Pain in US corrections settings: the promise of digital solutions for better data and treatment access

Aditya Banerjee 1, Sean C Mackey 2, Noel Vest 3, Beth D Darnall 4,
PMCID: PMC10906706  PMID: 37950495

The problem of pain

Estimates suggest that 50–100 million American adults live with ongoing pain—more than those affected by heart disease, diabetes, and cancer combined (see Table 1). Notably, these national prevalence estimates exclude the ∼5.5 million individuals incarcerated in jails and in state and United States (US) federal prisons, despite pain being common and impactful among individuals in corrections settings. Although pain prevalence literature is limited, some estimates suggest that up to 25% of individuals incarcerated in state and federal prisons have chronic pain. One study of 210 individuals in a county jail who were 55 years of age or older (of whom 60% were Black) revealed that 75% reported any current pain and 39% reported having frequent pain.1 Multimorbidity, the increased aging of the corrections population, social isolation, and insufficient pain treatment further contribute to chronic pain in corrections settings.1 Indeed, a Texas Department of Criminal Justice chronic cancer pain study (n = 102) found that 64% of individuals reported inadequate pain management.2 Taken together, individual small studies suggest that pain prevalence in corrections settings mirrors that in the general population.
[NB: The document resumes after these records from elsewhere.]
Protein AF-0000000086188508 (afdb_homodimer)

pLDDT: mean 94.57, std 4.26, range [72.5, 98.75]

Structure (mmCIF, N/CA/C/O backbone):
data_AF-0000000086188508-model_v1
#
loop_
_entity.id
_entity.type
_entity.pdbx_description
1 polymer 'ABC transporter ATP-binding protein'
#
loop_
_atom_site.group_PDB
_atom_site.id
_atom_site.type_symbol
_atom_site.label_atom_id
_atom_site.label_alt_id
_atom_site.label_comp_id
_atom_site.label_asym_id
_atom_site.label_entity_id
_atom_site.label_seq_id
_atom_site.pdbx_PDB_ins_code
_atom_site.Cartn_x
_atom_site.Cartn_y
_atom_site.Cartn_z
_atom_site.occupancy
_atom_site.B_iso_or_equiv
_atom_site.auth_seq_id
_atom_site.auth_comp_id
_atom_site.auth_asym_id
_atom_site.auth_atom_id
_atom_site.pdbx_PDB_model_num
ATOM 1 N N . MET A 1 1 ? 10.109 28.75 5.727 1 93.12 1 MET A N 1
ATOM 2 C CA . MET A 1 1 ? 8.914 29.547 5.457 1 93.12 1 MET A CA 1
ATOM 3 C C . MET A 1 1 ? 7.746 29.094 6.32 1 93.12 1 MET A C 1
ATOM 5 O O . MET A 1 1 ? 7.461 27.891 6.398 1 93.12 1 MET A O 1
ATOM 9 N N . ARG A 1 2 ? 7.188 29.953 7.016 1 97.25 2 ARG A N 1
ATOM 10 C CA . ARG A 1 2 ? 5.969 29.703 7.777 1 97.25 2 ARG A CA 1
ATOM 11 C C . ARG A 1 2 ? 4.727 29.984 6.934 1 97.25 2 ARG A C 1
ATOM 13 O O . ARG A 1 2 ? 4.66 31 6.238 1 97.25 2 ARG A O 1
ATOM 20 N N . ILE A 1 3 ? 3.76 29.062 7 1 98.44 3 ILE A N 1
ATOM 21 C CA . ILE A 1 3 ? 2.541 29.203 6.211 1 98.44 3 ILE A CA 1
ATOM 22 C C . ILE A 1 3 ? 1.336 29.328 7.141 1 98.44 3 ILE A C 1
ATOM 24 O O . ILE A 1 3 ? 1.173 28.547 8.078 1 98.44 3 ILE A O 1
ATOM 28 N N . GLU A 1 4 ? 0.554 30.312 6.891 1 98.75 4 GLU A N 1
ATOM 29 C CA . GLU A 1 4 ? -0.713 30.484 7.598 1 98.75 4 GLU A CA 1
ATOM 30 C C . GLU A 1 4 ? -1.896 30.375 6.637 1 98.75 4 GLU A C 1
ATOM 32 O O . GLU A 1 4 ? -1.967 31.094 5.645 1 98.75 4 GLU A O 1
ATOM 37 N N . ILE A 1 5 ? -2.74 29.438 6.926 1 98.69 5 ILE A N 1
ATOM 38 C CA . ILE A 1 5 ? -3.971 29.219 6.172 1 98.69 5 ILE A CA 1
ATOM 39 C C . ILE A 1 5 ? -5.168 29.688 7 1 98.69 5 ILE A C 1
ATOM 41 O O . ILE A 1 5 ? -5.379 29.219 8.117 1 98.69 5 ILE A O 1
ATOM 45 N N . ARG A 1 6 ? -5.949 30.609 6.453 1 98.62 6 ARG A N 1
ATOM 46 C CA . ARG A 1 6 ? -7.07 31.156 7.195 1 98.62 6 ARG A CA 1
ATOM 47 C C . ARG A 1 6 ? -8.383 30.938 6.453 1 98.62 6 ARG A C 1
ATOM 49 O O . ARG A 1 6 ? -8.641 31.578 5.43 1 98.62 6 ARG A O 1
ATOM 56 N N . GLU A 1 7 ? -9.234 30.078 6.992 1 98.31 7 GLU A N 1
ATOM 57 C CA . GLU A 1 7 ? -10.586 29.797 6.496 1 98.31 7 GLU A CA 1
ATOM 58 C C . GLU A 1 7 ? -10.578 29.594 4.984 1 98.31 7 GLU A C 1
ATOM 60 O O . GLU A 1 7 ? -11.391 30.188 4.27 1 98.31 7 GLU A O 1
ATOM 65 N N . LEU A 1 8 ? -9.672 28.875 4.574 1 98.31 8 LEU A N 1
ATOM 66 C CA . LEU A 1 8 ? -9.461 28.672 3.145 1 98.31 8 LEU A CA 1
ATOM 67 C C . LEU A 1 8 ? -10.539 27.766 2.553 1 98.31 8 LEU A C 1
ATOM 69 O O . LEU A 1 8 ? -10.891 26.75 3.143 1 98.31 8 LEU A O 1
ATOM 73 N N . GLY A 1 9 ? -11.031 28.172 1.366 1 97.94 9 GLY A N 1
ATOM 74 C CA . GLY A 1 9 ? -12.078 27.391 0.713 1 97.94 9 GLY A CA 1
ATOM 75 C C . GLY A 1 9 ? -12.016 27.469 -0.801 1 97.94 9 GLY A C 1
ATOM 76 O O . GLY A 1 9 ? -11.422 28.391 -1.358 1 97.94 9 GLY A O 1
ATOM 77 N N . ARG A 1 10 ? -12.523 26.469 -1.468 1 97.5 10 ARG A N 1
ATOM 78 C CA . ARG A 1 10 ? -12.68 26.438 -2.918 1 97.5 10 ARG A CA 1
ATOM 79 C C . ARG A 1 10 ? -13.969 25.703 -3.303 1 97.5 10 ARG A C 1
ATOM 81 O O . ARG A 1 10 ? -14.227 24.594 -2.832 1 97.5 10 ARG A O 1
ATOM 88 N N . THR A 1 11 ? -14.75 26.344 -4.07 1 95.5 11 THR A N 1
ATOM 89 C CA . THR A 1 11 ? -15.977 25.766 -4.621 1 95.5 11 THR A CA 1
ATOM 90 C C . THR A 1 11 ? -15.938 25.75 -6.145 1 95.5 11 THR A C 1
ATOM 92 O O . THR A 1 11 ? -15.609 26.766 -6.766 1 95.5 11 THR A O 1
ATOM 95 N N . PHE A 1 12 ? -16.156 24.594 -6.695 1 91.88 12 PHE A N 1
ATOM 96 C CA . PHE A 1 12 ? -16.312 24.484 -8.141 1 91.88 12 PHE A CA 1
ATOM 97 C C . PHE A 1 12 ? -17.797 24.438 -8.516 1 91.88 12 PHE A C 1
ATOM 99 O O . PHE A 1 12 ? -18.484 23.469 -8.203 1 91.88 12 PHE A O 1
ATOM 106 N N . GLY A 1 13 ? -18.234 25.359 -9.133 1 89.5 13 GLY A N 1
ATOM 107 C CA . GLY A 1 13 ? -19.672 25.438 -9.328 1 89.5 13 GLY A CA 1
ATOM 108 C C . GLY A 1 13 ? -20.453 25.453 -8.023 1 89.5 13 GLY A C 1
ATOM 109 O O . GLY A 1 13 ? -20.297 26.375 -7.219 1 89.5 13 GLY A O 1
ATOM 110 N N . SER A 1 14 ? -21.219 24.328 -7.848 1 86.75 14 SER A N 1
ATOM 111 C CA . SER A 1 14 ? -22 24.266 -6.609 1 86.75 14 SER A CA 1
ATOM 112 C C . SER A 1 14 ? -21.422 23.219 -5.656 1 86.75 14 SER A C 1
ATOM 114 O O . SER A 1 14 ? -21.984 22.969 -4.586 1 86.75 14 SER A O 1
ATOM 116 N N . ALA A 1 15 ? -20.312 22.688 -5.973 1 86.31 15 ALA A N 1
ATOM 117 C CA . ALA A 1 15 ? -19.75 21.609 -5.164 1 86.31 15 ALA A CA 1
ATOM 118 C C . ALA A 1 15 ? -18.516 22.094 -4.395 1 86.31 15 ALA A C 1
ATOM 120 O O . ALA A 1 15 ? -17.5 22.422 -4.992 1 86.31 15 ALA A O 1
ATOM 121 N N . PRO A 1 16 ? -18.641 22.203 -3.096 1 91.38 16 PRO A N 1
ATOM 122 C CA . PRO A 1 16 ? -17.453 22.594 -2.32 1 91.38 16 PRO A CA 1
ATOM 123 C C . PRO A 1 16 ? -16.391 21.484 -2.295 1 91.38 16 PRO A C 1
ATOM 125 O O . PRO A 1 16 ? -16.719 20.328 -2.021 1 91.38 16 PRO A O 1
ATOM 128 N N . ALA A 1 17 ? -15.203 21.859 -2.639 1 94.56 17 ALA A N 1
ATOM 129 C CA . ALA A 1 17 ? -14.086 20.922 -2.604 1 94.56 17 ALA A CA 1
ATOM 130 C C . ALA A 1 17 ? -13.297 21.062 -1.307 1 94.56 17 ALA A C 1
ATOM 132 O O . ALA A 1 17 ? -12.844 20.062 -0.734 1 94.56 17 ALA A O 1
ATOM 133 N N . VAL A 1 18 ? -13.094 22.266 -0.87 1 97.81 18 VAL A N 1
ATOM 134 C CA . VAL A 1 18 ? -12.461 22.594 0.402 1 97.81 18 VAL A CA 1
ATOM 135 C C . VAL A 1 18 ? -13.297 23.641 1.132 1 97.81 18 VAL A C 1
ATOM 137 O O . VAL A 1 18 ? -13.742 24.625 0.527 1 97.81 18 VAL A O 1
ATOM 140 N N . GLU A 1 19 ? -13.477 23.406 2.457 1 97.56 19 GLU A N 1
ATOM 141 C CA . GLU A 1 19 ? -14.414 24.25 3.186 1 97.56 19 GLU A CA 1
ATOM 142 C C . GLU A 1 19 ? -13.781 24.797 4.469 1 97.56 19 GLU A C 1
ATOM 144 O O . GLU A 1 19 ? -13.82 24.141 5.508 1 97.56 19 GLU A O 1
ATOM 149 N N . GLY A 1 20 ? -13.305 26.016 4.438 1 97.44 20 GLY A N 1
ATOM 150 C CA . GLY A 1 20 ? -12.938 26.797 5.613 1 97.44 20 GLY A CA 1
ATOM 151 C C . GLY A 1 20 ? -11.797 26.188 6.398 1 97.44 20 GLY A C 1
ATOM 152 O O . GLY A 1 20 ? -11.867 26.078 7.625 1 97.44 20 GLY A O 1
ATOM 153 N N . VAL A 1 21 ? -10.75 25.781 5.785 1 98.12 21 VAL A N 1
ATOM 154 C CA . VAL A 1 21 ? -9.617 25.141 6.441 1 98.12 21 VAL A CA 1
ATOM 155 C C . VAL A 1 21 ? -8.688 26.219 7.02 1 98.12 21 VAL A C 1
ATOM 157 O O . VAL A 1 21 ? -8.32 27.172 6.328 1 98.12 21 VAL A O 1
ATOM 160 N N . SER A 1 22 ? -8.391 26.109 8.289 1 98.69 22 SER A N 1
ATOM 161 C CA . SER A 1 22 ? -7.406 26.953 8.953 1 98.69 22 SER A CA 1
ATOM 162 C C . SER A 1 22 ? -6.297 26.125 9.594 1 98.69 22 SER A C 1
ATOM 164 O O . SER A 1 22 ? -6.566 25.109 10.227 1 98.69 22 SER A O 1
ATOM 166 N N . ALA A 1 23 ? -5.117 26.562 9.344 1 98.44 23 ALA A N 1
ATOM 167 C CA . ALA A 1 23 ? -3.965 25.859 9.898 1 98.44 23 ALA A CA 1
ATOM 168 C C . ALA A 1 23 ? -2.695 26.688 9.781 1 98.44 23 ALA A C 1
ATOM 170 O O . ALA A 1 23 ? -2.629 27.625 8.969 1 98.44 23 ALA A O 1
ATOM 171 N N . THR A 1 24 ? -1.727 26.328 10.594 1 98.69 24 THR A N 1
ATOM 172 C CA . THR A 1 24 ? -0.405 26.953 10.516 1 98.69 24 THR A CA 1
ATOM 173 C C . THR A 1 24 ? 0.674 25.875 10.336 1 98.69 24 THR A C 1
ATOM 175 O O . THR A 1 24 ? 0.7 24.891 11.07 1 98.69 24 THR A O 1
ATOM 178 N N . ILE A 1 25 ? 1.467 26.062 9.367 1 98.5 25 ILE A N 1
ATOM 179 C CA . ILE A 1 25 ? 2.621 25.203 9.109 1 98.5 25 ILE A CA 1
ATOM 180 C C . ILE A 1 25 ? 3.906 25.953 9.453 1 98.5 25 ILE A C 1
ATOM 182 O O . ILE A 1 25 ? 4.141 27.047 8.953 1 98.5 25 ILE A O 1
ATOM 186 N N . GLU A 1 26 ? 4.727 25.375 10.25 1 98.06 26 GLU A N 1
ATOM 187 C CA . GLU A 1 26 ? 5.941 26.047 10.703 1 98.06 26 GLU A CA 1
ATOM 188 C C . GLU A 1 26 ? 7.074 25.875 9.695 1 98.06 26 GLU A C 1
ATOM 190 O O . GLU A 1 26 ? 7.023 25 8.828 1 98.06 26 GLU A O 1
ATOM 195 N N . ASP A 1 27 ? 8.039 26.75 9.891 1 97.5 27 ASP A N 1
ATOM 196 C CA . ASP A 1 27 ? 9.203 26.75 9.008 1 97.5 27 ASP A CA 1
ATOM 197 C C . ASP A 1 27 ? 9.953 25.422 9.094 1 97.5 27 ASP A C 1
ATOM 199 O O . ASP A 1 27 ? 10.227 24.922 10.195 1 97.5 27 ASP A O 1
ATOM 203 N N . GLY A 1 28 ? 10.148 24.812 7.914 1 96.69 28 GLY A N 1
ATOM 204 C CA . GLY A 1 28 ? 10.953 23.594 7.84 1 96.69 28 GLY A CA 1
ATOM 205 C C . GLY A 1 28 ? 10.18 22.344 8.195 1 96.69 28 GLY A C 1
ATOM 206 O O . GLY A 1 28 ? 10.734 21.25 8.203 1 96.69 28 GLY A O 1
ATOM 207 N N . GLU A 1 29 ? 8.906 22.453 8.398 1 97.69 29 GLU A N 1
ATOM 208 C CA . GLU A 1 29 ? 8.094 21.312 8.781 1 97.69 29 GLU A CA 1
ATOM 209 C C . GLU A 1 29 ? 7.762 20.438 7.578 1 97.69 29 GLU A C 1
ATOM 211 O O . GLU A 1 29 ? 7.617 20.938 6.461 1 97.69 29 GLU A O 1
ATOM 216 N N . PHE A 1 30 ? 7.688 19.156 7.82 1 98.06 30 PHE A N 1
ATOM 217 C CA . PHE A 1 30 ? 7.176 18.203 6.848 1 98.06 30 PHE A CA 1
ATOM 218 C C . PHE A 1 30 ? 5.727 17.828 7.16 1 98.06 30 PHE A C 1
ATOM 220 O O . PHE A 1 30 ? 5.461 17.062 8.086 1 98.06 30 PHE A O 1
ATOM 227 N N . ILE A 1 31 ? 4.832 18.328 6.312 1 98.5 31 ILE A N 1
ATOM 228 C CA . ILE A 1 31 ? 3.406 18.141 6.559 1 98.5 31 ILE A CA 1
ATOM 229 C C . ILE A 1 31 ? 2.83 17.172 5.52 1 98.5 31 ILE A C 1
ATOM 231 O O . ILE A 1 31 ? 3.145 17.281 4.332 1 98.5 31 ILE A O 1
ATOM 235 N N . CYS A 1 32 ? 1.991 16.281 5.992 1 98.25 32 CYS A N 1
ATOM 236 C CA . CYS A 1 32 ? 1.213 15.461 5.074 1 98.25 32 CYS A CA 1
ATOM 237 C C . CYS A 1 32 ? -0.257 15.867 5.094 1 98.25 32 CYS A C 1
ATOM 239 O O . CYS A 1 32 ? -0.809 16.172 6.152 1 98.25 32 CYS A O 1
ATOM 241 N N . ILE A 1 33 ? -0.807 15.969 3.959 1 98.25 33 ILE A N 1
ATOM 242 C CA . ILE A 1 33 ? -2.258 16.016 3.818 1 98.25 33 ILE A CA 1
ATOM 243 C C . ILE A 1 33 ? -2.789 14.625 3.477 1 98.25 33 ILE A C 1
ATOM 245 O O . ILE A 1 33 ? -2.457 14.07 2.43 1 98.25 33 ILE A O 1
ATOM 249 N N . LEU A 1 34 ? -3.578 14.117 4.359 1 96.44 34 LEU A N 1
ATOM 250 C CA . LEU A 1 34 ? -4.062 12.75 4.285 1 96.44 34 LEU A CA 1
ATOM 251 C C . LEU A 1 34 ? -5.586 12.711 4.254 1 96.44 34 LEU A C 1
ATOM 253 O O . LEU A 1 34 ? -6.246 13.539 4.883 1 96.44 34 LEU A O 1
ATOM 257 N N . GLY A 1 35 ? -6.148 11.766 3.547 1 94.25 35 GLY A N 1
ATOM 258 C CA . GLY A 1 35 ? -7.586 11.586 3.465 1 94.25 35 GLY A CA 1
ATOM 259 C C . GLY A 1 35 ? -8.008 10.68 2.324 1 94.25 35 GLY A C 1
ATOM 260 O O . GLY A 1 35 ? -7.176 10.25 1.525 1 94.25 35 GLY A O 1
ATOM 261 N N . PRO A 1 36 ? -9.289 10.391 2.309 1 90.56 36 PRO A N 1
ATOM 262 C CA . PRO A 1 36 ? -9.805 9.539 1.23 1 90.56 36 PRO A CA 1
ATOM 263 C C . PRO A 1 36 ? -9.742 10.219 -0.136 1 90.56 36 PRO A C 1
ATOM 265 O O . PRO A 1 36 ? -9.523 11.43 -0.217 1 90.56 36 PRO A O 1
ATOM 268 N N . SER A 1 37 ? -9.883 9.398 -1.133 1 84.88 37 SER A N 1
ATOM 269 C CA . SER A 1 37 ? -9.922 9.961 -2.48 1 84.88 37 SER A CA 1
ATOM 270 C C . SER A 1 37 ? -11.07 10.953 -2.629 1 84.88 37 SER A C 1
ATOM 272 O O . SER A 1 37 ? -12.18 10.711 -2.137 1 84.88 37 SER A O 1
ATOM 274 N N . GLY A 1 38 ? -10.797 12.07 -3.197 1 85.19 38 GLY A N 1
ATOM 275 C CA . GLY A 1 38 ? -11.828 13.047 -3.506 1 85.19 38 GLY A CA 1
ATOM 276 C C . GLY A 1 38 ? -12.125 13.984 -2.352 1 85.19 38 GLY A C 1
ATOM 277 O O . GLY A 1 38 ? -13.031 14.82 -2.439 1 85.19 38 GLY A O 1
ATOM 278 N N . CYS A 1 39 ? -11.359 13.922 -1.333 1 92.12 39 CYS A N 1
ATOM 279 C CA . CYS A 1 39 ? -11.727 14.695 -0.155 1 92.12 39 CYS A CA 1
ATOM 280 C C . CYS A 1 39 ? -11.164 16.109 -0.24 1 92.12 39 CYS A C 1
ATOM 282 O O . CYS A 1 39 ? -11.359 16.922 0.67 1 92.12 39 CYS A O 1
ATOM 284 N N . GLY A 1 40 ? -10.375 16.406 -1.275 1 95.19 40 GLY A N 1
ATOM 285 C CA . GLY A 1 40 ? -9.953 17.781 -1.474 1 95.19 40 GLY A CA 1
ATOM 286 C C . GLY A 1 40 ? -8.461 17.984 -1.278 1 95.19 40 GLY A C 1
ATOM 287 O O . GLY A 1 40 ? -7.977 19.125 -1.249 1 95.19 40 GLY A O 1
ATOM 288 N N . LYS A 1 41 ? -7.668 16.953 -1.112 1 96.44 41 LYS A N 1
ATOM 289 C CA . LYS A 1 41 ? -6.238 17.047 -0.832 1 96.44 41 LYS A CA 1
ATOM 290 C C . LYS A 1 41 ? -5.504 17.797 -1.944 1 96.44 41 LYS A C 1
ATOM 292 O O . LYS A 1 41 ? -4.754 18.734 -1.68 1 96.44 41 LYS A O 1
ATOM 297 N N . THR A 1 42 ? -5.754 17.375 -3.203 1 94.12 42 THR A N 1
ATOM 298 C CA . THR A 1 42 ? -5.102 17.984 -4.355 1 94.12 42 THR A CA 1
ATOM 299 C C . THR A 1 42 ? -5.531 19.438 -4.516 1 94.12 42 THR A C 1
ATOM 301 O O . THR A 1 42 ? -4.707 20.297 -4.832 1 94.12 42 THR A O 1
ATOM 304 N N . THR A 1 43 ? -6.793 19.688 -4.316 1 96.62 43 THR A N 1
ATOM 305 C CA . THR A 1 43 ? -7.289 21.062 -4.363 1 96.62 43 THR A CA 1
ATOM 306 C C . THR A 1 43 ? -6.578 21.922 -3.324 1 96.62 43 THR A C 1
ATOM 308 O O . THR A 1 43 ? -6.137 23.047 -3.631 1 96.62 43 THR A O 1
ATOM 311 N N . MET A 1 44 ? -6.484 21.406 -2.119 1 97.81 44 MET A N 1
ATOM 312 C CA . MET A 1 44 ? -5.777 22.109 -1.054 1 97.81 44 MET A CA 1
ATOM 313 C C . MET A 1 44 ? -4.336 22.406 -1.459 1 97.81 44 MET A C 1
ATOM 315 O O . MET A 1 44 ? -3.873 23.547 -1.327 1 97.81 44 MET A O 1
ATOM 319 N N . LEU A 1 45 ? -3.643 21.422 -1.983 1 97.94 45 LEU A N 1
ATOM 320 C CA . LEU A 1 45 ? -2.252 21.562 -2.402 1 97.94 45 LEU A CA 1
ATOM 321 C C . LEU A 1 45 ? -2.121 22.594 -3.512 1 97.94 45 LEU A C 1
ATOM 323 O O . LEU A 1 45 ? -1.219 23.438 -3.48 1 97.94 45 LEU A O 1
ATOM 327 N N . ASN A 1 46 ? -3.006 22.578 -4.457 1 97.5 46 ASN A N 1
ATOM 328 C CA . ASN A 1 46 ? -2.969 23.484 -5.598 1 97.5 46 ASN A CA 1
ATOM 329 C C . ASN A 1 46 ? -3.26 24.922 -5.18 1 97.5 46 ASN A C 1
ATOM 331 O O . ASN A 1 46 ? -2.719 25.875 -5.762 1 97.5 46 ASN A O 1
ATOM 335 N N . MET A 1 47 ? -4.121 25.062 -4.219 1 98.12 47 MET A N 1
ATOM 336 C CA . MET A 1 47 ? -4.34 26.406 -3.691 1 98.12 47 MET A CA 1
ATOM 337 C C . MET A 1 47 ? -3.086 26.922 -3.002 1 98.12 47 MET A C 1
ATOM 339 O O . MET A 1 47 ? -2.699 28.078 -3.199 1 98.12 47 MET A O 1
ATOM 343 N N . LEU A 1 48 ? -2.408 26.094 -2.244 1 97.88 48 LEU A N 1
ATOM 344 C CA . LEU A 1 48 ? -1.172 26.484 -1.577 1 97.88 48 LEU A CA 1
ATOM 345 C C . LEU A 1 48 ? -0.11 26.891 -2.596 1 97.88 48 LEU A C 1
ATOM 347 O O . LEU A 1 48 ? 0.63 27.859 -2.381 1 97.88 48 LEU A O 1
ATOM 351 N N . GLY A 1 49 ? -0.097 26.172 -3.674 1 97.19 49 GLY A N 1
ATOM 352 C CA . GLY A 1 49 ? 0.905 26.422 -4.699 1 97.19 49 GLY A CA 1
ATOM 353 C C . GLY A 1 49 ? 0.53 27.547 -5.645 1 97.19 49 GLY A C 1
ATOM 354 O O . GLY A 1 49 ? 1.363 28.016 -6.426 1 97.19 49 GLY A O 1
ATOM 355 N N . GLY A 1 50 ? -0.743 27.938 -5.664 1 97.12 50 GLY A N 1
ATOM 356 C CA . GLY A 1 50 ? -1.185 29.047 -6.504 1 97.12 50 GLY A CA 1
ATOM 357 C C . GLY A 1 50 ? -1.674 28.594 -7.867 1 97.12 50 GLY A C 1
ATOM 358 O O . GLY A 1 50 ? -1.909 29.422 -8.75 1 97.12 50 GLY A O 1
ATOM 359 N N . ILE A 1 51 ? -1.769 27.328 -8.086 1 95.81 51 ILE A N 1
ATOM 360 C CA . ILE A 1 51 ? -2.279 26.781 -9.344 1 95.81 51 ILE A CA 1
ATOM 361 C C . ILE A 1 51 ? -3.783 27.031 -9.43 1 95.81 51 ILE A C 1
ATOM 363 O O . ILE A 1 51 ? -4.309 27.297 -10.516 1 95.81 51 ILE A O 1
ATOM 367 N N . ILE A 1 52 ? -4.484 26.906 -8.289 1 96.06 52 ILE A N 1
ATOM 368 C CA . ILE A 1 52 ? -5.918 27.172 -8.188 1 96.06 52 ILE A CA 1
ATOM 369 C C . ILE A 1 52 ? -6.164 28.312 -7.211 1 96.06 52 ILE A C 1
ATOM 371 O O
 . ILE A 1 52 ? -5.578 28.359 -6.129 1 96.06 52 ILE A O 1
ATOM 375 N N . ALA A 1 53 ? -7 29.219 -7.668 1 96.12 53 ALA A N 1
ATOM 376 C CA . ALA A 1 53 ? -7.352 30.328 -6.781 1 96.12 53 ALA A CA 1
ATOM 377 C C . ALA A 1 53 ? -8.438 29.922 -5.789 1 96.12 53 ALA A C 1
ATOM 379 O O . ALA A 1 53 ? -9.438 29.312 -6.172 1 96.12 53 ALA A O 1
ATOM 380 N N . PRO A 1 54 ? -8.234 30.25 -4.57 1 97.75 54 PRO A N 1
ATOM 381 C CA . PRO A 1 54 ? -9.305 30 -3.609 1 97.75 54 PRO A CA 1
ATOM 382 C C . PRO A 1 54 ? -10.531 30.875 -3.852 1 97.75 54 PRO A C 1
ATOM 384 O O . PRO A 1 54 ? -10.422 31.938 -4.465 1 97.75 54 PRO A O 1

Notably, higher-quality and broad-scale data on pain are needed across corrections settings, as are solutions that expand access to effective pain care.

Table 1.

Referenced Web links.

Document/source Topic Web link
National Pain Strategy (NPS; 2016) US pain prevalence https://www.iprcc.nih.gov/node/5/national-pain-strategy-report
Institute of Medicine Report on Relieving Pain in America (IOM; 2011) US pain prevalence https://www.ncbi.nlm.nih.gov/books/NBK91497/
Correctional Populations in the United States, 2021. Bureau of Justice Statistics US census of incarcerated individuals https://bjs.ojp.gov/document/cpus21st.pdf
Federal Bureau of Prisons Clinical Guidance, Pain Management of Inmates (2018) Pain prevalence in incarcerated populations https://www.bop.gov/resources/pdfs/pain_mgmt_inmates_cpg.pdf
National Institutes on Drug Abuse (NIDA) Criminal Justice Drug Facts Substance use disorder and opioid use disorder in incarcerated populations https://bjs.ojp.gov/content/pub/pdf/dudaspji0709.pdf .
National Alliance on Mental Illness (NAMI) Mental health treatment while incarcerated https://www.nami.org/Advocacy/Policy-Priorities/Improving-Health/Mental-Health-Treatment-While-Incarcerated
Survey of Prison Inmates, 2016. Bureau of Justice Statistics Medical problems reported by incarcerated individuals https://bjs.ojp.gov/library/publications/medical-problems-reported-prisoners-survey-prison-inmates-2016
CHOIR CHOIR learning health system https://choir.stanford.edu

Pain treatment in corrections settings

Although the 2018 Federal Bureau of Prisons Clinical Guidance for pain treatment in corrections settings includes the biopsychosocial model of care, implementation of this model is fraught with many of the same barriers experienced nationally in non-corrections settings. Federal guidance recommends a multidimensional pain treatment approach that addresses biological, psychological, behavioral, familial, vocational, social, and medico-legal factors, with the goals of (1) improving patient function and (2) ensuring appropriate use of pain medication. Pain management implementation varies by clinician team size and involves either medical management teams (smaller facilities/capacity) or multidisciplinary pain management teams, which include a range of disciplines and can include outside specialist consultants who develop and implement comprehensive pain care plans that largely apply an interdisciplinary pain rehabilitation treatment approach as best practice. Interdisciplinary pain rehabilitation integrates into medical management team or pain management team physical reconditioning with pain education, mental health education, activity modification, and psychological and behavioral treatments. Clinical psychologists often deliver psychological interventions, including imagery and distraction, relaxation response training, cognitive behavioral therapy (CBT), acceptance and commitment therapy, biofeedback, and hypnotic analgesia, with specialized clinician training required for many of these. Though aspirational, interdisciplinary pain rehabilitation data for patient access and outcomes are lacking for corrections settings. Outside of corrections settings, national shortages in pain psychologists and poor access to pain psychology services have impeded the implementation of integrated pain treatment.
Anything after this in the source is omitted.